The sad truth is that most Jedi didn’t worry about being forbidden to know and bond with their biological families because they were removed from them far too young to understand what they were missing. They were raised to believe the Jedi was their only ‘family’ so why would they want another one?
“Your upbringing was different from mine. You haven’t seen the things I have.” He looked down at her. “You don’t feel the kind of loss I do.” “No, that’s true,” she readily admitted. “I don’t.” Her tone softened from argumentative to curious. “What’s it like, to know your mother? To grow up with one?” Just know that it hurts. You’re better off without that hurt, Barriss. Nothing personal, but it’s kind of private. Even Jedi are entitled to a few small privacies. Even Padawans.” He forced a smile. “Anyway, that was a long time ago. Let’s see if our good guides think it’s safe for us to resume our journey […] She had never met such a thing as a conflicted Jedi. But then, she had never before met one who had been raised by his mother. [Alan Dean Foster. The Approaching Storm] 

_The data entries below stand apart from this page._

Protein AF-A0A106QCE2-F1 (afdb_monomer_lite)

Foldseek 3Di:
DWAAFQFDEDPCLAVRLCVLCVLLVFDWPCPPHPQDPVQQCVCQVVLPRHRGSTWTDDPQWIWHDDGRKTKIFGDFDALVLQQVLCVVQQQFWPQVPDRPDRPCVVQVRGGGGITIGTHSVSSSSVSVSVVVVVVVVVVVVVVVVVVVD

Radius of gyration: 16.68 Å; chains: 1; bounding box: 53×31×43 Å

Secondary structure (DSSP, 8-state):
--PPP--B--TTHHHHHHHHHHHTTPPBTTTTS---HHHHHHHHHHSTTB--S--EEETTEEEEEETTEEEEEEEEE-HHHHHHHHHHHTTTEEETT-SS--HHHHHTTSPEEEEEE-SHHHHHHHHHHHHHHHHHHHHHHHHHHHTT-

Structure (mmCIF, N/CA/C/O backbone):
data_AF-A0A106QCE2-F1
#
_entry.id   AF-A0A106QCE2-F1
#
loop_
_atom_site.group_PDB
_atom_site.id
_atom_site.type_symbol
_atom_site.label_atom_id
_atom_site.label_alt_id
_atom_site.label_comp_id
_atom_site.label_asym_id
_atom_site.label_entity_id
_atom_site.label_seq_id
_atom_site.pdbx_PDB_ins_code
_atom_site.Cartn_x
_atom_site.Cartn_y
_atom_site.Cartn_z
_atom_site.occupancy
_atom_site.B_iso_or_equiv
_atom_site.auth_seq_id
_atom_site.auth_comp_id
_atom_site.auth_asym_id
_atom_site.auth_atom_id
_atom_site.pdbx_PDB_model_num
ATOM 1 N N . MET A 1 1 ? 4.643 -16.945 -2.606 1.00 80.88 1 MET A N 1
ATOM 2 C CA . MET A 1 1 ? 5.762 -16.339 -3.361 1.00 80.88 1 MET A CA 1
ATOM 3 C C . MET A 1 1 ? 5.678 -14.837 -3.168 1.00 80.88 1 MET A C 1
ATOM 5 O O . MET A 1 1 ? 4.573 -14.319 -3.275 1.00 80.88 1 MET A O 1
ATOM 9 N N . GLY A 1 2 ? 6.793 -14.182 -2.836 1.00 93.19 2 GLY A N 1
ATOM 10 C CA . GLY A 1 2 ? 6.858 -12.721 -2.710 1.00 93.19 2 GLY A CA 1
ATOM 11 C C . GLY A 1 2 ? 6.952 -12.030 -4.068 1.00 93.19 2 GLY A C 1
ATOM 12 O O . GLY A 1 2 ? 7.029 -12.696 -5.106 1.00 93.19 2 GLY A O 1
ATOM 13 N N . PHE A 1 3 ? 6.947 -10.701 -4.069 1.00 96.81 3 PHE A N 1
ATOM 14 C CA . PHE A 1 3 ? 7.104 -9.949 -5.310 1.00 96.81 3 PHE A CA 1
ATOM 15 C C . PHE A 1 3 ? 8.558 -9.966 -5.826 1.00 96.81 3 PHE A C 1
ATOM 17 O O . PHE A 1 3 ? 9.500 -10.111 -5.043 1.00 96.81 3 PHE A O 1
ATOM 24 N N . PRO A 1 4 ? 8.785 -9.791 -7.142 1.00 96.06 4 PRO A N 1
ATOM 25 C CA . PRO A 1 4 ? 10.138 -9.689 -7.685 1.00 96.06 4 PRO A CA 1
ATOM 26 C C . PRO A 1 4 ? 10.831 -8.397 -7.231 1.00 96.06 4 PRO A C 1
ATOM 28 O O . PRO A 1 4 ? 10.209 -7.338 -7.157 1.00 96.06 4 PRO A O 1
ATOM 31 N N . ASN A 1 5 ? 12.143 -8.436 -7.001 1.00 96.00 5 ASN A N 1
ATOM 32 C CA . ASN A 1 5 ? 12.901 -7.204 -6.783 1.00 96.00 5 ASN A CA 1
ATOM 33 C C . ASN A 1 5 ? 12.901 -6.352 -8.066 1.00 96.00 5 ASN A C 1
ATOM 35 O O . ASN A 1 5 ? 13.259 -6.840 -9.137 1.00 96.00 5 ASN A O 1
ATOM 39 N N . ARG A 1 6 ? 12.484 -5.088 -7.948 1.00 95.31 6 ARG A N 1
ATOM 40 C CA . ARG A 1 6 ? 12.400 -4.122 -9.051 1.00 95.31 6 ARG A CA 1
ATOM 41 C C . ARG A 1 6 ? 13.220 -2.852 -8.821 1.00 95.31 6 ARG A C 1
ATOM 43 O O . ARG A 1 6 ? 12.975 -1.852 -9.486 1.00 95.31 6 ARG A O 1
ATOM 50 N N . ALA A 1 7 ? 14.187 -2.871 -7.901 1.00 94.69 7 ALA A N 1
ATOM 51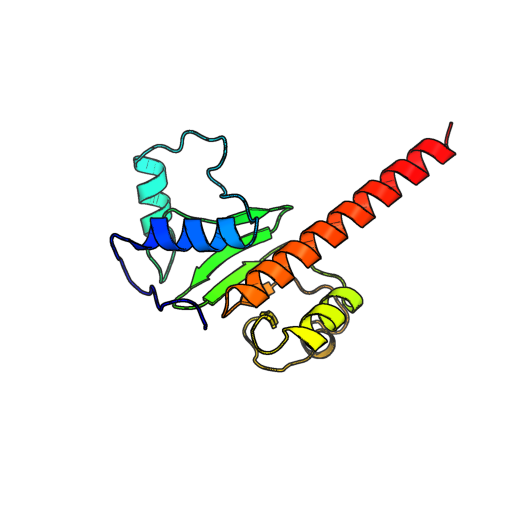 C CA . ALA A 1 7 ? 15.101 -1.746 -7.695 1.00 94.69 7 ALA A CA 1
ATOM 52 C C . ALA A 1 7 ? 15.842 -1.388 -8.998 1.00 94.69 7 ALA A C 1
ATOM 54 O O . ALA A 1 7 ? 16.337 -2.270 -9.701 1.00 94.69 7 ALA A O 1
ATOM 55 N N . GLY A 1 8 ? 15.915 -0.095 -9.310 1.00 93.25 8 GLY A N 1
ATOM 56 C CA . GLY A 1 8 ? 16.460 0.431 -10.561 1.00 93.25 8 GLY A CA 1
ATOM 57 C C . GLY A 1 8 ? 15.394 0.756 -11.612 1.00 93.25 8 GLY A C 1
ATOM 58 O O . GLY A 1 8 ? 14.216 0.944 -11.301 1.00 93.25 8 GLY A O 1
ATOM 59 N N . ASP A 1 9 ? 15.842 0.870 -12.863 1.00 93.69 9 ASP A N 1
ATOM 60 C CA . ASP A 1 9 ? 15.009 1.193 -14.023 1.00 93.69 9 ASP A CA 1
ATOM 61 C C . ASP A 1 9 ? 14.909 -0.018 -14.948 1.00 93.69 9 ASP A C 1
ATOM 63 O O . ASP A 1 9 ? 15.883 -0.393 -15.600 1.00 93.69 9 ASP A O 1
ATOM 67 N N . HIS A 1 10 ? 13.731 -0.645 -14.971 1.00 93.38 10 HIS A N 1
ATOM 68 C CA . HIS A 1 10 ? 13.455 -1.812 -15.807 1.00 93.38 10 HIS A CA 1
ATOM 69 C C . HIS A 1 10 ? 12.279 -1.516 -16.745 1.00 93.38 10 HIS A C 1
ATOM 71 O O . HIS A 1 10 ? 11.306 -0.870 -16.330 1.00 93.38 10 HIS A O 1
ATOM 77 N N . PRO A 1 11 ? 12.335 -1.989 -18.002 1.00 91.69 11 PRO A N 1
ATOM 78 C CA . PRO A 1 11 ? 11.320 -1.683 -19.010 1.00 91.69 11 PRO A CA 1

I asked him if he was thinking of his mother. He kept his eyes skyward as he answered, “No, I was thinking of yours.” His tone was not unkind or antagonistic, but I did sense a certain tension in his words. I asked why he was thinking of my mother, and he said, fixing me with an expression that indicated his answer was obvious, “Because someone should.” [Ryder’s Windham’s Jedi vs. Sith: The Essential Guide to the Force]
That’s why they had such hard time understanding WHY being apart from Shmi was so distressing for Anakin and why they saw Anakin’s bond with her as a danger, instead of a strength. 
Palpatine always did have a soft spot for Anakin … and there was a part of Anakin that would always need emotional ties. Having lost his mother and Qui-Gon—and then being denied Padmé—of course he’d turned to Palpatine. A benign, uncritical father figure. A source of unconditional support. Anakin had come to the Temple years too late for anything or anyone to undo his need for love. And what cannot be cured must be endured. [Karen Miller’s Star Wars: Clone Wars Gambit: Stealth]
They were simply not used to the concept of familial relationships. For them, it’s a pathway to evil, something to be avoid. Not something to be nurtured.